═══ DATASET RECORDS ═══

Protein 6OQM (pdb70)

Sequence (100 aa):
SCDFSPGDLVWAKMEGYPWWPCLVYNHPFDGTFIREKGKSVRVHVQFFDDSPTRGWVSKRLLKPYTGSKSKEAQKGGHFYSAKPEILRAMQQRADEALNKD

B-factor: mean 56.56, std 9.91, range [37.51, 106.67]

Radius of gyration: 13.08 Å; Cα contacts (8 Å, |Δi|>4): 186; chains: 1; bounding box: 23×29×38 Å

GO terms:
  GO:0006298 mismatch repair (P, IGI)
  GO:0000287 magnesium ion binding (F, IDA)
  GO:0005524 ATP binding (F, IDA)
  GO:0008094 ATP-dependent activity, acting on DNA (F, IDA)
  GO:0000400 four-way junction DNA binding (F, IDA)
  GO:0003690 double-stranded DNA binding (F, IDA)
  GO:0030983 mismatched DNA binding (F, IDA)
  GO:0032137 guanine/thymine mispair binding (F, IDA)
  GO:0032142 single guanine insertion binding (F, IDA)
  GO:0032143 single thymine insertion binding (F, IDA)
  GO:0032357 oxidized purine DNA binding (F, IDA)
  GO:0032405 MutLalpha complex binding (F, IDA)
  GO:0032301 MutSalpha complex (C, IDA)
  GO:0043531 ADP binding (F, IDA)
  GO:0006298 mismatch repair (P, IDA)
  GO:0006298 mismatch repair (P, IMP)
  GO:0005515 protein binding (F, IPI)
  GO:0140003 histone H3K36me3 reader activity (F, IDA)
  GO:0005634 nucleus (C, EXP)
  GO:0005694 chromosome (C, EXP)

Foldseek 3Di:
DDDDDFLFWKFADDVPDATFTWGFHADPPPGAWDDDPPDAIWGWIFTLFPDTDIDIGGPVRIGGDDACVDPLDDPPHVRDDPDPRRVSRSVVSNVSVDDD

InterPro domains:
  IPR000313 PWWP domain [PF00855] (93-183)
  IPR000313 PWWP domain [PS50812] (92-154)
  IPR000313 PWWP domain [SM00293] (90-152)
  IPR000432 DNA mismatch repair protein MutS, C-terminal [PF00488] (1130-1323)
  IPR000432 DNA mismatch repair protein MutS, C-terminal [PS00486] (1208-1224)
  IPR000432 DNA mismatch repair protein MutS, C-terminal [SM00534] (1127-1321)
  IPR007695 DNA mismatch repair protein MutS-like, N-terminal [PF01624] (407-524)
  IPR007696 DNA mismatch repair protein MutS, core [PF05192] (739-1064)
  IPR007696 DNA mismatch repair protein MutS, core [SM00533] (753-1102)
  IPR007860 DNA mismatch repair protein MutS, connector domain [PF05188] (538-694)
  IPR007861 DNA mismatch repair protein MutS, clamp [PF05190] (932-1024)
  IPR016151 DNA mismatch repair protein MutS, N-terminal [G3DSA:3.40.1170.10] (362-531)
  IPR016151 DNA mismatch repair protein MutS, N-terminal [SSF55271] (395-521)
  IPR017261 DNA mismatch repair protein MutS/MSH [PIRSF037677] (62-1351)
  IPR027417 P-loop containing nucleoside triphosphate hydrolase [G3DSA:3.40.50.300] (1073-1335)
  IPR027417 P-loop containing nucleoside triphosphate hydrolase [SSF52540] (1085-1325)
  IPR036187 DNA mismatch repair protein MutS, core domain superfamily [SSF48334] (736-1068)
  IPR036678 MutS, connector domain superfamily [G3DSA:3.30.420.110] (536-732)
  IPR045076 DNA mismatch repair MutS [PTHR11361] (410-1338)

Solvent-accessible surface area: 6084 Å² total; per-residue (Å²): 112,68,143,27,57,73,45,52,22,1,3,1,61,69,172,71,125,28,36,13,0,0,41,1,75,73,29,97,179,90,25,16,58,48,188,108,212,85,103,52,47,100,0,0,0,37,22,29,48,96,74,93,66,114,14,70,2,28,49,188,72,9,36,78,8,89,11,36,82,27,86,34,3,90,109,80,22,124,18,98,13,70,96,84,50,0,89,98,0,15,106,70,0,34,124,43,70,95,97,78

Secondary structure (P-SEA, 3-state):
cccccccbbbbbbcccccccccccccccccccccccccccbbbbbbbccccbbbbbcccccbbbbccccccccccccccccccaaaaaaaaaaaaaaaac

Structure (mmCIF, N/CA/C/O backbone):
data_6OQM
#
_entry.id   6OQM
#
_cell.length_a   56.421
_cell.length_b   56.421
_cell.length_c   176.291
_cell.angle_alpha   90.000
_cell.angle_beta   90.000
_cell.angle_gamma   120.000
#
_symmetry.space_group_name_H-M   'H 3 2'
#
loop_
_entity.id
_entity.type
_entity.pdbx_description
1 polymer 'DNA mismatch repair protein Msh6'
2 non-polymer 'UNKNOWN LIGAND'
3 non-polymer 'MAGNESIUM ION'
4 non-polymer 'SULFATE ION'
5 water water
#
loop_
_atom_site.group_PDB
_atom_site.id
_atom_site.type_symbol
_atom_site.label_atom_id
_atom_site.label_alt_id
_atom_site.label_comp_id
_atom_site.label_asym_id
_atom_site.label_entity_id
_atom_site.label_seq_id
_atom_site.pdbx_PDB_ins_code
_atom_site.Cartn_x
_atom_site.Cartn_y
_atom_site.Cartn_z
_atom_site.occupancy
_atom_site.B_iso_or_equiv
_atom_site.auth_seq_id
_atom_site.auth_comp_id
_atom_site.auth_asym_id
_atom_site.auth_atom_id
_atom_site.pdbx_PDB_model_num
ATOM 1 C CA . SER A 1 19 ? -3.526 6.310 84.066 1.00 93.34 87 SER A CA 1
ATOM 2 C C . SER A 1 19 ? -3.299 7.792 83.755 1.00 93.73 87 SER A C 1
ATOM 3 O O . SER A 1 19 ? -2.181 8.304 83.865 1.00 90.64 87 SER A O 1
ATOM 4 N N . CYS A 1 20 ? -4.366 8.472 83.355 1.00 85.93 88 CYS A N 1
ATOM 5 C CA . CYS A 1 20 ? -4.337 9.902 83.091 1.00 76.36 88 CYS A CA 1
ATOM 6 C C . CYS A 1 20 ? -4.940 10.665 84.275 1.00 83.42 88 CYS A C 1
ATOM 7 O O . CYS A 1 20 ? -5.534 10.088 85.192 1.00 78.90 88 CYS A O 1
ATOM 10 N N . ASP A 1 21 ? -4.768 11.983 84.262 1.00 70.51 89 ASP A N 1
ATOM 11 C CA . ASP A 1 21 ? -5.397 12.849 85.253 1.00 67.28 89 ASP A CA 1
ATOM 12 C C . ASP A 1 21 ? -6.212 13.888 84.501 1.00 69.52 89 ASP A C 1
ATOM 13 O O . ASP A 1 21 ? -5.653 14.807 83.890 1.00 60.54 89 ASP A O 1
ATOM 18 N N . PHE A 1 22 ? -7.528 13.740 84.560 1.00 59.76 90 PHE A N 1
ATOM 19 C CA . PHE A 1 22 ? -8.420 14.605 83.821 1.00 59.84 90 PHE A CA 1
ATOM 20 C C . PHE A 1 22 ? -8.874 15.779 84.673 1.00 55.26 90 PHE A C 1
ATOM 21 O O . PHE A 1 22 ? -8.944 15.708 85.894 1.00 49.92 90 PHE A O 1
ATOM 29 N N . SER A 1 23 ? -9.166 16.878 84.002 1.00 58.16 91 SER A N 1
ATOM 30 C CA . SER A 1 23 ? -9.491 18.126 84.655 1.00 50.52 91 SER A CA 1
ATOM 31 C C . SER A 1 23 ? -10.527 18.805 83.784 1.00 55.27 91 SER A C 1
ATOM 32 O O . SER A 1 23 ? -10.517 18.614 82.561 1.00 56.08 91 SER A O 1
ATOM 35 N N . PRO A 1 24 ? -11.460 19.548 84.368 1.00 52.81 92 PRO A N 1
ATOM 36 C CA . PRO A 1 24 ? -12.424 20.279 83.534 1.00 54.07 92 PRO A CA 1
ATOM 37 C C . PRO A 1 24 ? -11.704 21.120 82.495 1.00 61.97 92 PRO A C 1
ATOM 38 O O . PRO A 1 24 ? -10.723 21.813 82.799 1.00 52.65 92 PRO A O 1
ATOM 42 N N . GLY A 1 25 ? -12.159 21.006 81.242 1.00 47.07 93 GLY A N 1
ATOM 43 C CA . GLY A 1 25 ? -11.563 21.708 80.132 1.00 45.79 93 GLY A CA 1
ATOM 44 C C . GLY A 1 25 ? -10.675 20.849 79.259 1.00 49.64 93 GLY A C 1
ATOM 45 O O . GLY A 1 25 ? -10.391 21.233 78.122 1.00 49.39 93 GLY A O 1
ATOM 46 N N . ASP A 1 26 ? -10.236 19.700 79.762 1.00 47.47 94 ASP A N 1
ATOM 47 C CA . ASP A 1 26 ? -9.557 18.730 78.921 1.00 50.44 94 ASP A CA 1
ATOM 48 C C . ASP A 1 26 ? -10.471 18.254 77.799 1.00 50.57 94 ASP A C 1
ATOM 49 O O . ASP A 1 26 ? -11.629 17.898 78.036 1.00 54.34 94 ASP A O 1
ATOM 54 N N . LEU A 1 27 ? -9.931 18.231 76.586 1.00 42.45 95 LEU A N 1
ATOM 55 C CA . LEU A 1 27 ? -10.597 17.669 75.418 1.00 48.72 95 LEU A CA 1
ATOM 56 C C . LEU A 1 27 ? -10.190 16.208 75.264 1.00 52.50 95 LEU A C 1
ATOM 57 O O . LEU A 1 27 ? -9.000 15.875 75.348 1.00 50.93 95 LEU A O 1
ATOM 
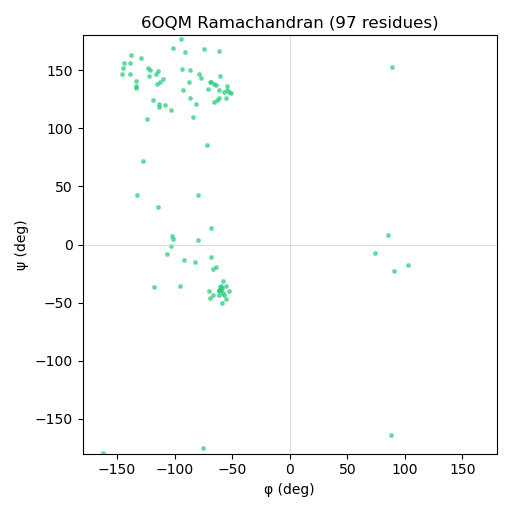62 N N . VAL A 1 28 ? -11.174 15.336 75.045 1.00 45.00 96 VAL A N 1
ATOM 63 C CA . VAL A 1 28 ? -10.961 13.900 75.143 1.00 45.66 96 VAL A CA 1
ATOM 64 C C . VAL A 1 28 ? -11.817 13.199 74.100 1.00 53.69 96 VAL A C 1
ATOM 65 O O . VAL A 1 28 ? -12.860 13.7
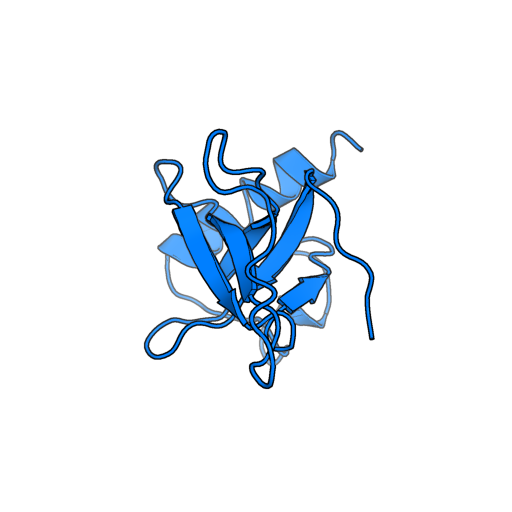11 73.680 1.00 53.35 96 VAL A O 1
ATOM 69 N N . TRP A 1 29 ? -11.351 12.034 73.660 1.00 45.69 97 TRP A N 1
ATOM 70 C CA . TRP A 1 29 ? -12.222 11.061 73.026 1.00 49.83 97 TRP A CA 1
ATOM 71 C C . TRP A 1 29 ? -12.826 10.200 74.123 1.00 54.32 97 TRP A C 1
ATOM 72 O O . TRP A 1 29 ? -12.151 9.850 75.096 1.00 51.80 97 TRP A O 1
ATOM 83 N N . ALA A 1 30 ? -14.106 9.881 73.972 1.00 59.57 98 ALA A N 1
ATOM 84 C CA . ALA A 1 30 ? -14.862 9.141 74.968 1.00 54.31 98 ALA A CA 1
ATOM 85 C C . ALA A 1 30 ? -15.647 8.046 74.275 1.00 49.32 98 ALA A C 1
ATOM 86 O O . ALA A 1 30 ? -16.259 8.289 73.231 1.00 49.86 98 ALA A O 1
ATOM 88 N N . LYS A 1 31 ? -15.649 6.852 74.862 1.00 51.36 99 LYS A N 1
ATOM 89 C CA . LYS A 1 31 ? -16.351 5.706 74.296 1.00 52.56 99 LYS A CA 1
ATOM 90 C C . LYS A 1 31 ? -17.510 5.316 75.206 1.00 58.68 99 LYS A C 1
ATOM 91 O O . LYS A 1 31 ? -17.292 4.960 76.364 1.00 50.00 99 LYS A O 1
ATOM 97 N N . MET A 1 32 ? -18.730 5.397 74.679 1.00 64.23 100 MET A N 1
ATOM 98 C CA . MET A 1 32 ? -19.949 4.922 75.324 1.00 64.17 100 MET A CA 1
ATOM 99 C C . MET A 1 32 ? -20.443 3.698 74.573 1.00 65.33 100 MET A C 1
ATOM 100 O O . MET A 1 32 ? -20.342 3.646 73.341 1.00 66.24 100 MET A O 1
ATOM 105 N N . GLU A 1 33 ? -20.979 2.716 75.301 1.00 54.27 101 GLU A N 1
ATOM 106 C CA . GLU A 1 33 ? -21.644 1.603 74.633 1.00 55.75 101 GLU A CA 1
ATOM 107 C C . GLU A 1 33 ? -22.666 2.140 73.641 1.00 65.10 101 GLU A C 1
ATOM 108 O O . GLU A 1 33 ? -23.461 3.026 73.973 1.00 60.45 101 GLU A O 1
ATOM 114 N N . GLY A 1 34 ? -22.606 1.634 72.410 1.00 55.07 102 GLY A N 1
ATOM 115 C CA . GLY A 1 34 ? -23.533 2.027 71.365 1.00 64.33 102 GLY A CA 1
ATOM 116 C C . GLY A 1 34 ? -23.174 3.282 70.588 1.00 71.10 102 GLY A
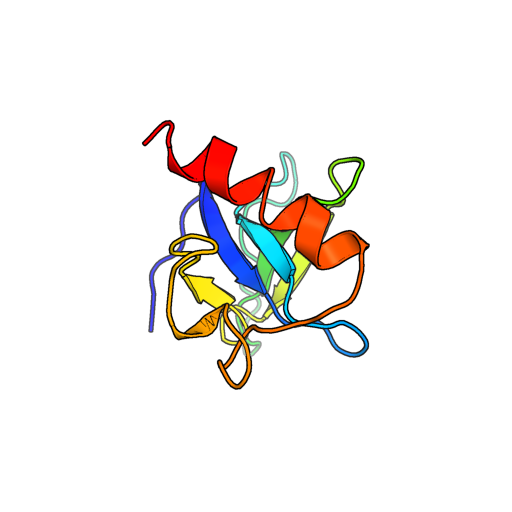 C 1
ATOM 117 O O . GLY A 1 34 ? -23.993 3.748 69.779 1.00 62.46 102 GLY A O 1
ATOM 118 N N . TYR A 1 35 ? -21.983 3.840 70.790 1.00 65.45 103 TYR A N 1
ATOM 119 C CA . TYR A 1 35 ? -21.601 5.085 70.138 1.00 60.19 103 TYR A CA 1
ATOM 120 C C . TYR A 1 35 ? -20.161 5.000 69.662 1.00 61.66 103 TYR A C 1
ATOM 121 O O . TYR A 1 35 ? -19.330 4.353 70.310 1.00 62.80 103 TYR A O 1
ATOM 130 N N . PRO A 1 36 ? -19.833 5.652 68.545 1.00 60.94 104 PRO A N 1
ATOM 131 C CA . PRO A 1 36 ? -18.425 5.786 68.168 1.00 53.83 104 PRO A CA 1
ATOM 132 C C . PRO A 1 36 ? -17.679 6.564 69.231 1.00 47.29 104 PRO A C 1
ATOM 133 O O . PRO A 1 36 ? -18.264 7.187 70.107 1.00 47.39 104 PRO A O 1
ATOM 137 N N . TRP A 1 37 ? -16.361 6.526 69.158 1.00 49.39 105 TRP A N 1
ATOM 138 C CA . TRP A 1 37 ? -15.586 7.465 69.942 1.00 48.34 105 TRP A CA 1
ATOM 139 C C . TRP A 1 37 ? -16.048 8.885 69.644 1.00 49.10 105 TRP A C 1
ATOM 140 O O . TRP A 1 37 ? -16.219 9.257 68.478 1.00 48.59 105 TRP A O 1
ATOM 151 N N . TRP A 1 38 ? -16.270 9.667 70.705 1.00 49.24 106 TRP A N 1
ATOM 152 C CA . TRP A 1 38 ? -16.852 11.006 70.623 1.00 48.32 106 TRP A CA 1
ATOM 153 C C . TRP A 1 38 ? -15.888 12.051 71.160 1.00 49.05 106 TRP A C 1
ATOM 154 O O . TRP A 1 38 ? -15.477 11.960 72.332 1.00 47.21 106 TRP A O 1
ATOM 165 N N . PRO A 1 39 ? -15.549 13.078 70.383 1.00 49.09 107 PRO A N 1
ATOM 166 C CA . PRO A 1 39 ? -14.826 14.225 70.953 1.00 47.93 107 PRO A CA 1
ATOM 167 C C . PRO A 1 39 ? -15.658 14.897 72.036 1.00 42.95 107 PRO A C 1
ATOM 168 O O . PRO A 1 39 ? -16.816 15.260 71.816 1.00 48.05 107 PRO A O 1
ATOM 172 N N . CYS A 1 40 ? -15.066 15.048 73.221 1.00 54.90 108 CYS A N 1
ATOM 173 C CA . CYS A 1 40 ? -15.796 15.562 74.369 1.00 43.35 108 CYS A CA 1
ATOM 174 C C . CYS A 1 40 ? -14.945 16.556 75.131 1.00 47.86 108 CYS A C 1
ATOM 175 O O . CYS A 1 40 ? -13.724 16.602 74.993 1.00 47.05 108 CYS A O 1
ATOM 178 N N . LEU A 1 41 ? -15.628 17.334 75.964 1.00 50.54 109 LEU A N 1
ATOM 179 C CA . LEU A 1 41 ? -15.028 18.238 76.930 1.00 52.94 109 LEU A CA 1
ATOM 180 C C . LEU A 1 41 ? -15.343 17.739 78.338 1.00 52.92 109 LEU A C 1
ATOM 181 O O . LEU A 1 41 ? -16.521 17.616 78.704 1.00 53.88 109 LEU A O 1
ATOM 186 N N . VAL A 1 42 ? -14.300 17.452 79.127 1.00 53.62 110 VAL A N 1
ATOM 187 C CA . VAL A 1 42 ? -14.500 17.152 80.553 1.00 47.97 110 VAL A CA 1
ATOM 188 C C . VAL A 1 42 ? -15.217 18.322 81.203 1.00 43.37 110 VAL A C 1
ATOM 189 O O . VAL A 1 42 ? -14.829 19.482 81.022 1.00 52.19 110 VAL A O 1
ATOM 193 N N . TYR A 1 43 ? -16.274 18.035 81.958 1.00 46.82 111 TYR A N 1
ATOM 194 C CA . TYR A 1 43 ? -17.168 19.091 82.424 1.00 40.12 111 TYR A CA 1
ATOM 195 C C . TYR A 1 43 ? -17.490 18.944 83.903 1.00 51.10 111 TYR A C 1
ATOM 196 O O . TYR A 1 43 ? -17.827 17.848 84.373 1.00 52.75 111 TYR A O 1
ATOM 205 N N . ASN A 1 44 ? -17.424 20.056 84.630 1.00 51.44 112 ASN A N 1
ATOM 206 C CA . ASN A 1 44 ? -17.876 20.048 86.014 1.00 50.55 112 ASN A CA 1
ATOM 207 C C . ASN A 1 44 ? -19.383 20.255 86.016 1.00 49.40 112 ASN A C 1
ATOM 208 O O . ASN A 1 44 ? -19.870 21.340 85.674 1.00 54.87 112 ASN A O 1
ATOM 213 N N . HIS A 1 45 ? -20.116 19.207 86.362 1.00 43.93 113 HIS A N 1
ATOM 214 C CA . HIS A 1 45 ? -21.536 19.322 86.654 1.00 47.54 113 HIS A CA 1
ATOM 215 C C . HIS A 1 45 ? -21.707 20.221 87.878 1.00 50.31 113 HIS A C 1
ATOM 216 O O . HIS A 1 45 ? -21.123 19.935 88.931 1.00 49.43 113 HIS A O 1
ATOM 223 N N . PRO A 1 46 ? -22.489 21.295 87.793 1.00 47.40 114 PRO A N 1
ATOM 224 C CA . PRO A 1 46 ? -22.485 22.294 88.872 1.00 44.49 114 PRO A CA 1
ATOM 225 C C . PRO A 1 46 ? -23.071 21.815 90.192 1.00 46.90 114 PRO A C 1
ATOM 226 O O . PRO A 1 46 ? -22.902 22.520 91.191 1.00 57.23 114 PRO A O 1
ATOM 230 N N . PHE A 1 47 ? -23.727 20.654 90.252 1.00 53.76 115 PHE A N 1
ATOM 231 C CA . PHE A 1 47 ? -24.201 20.107 91.526 1.00 53.06 115 PHE A CA 1
ATOM 232 C C . PHE A 1 47 ? -23.582 18.767 91.872 1.00 51.47 115 PHE A C 1
ATOM 233 O O . PHE A 1 47 ? -23.328 18.500 93.043 1.00 44.47 115 PHE A O 1
ATOM 241 N N . ASP A 1 48 ? -23.336 17.907 90.894 1.00 45.78 116 ASP A N 1
ATOM 242 C CA . ASP A 1 48 ? -22.843 16.565 91.173 1.00 54.90 116 ASP A CA 1
ATOM 243 C C . ASP A 1 48 ? -21.346 16.409 90.885 1.00 55.74 116 ASP A C 1
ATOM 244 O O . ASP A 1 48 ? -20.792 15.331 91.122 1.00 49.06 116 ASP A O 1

═══

Every line from the first through the one containing "GO:0006298 mismatch repair (P, IGI)" in the listing above must be given again exactly, with nothing else alongside.

Protein 6OQM (pdb70)

Sequence (100 aa):
SCDFSPGDLVWAKMEGYPWWPCLVYNHPFDGTFIREKGKSVRVHVQFFDDSPTRGWVSKRLLKPYTGSKSKEAQKGGHFYSAKPEILRAMQQRADEALNKD

B-factor: mean 56.56, std 9.91, range [37.51, 106.67]

Radius of gyration: 13.08 Å; Cα contacts (8 Å, |Δi|>4): 186; chains: 1; bounding box: 23×29×38 Å

GO terms:
  GO:0006298 mismatch repair (P, IGI)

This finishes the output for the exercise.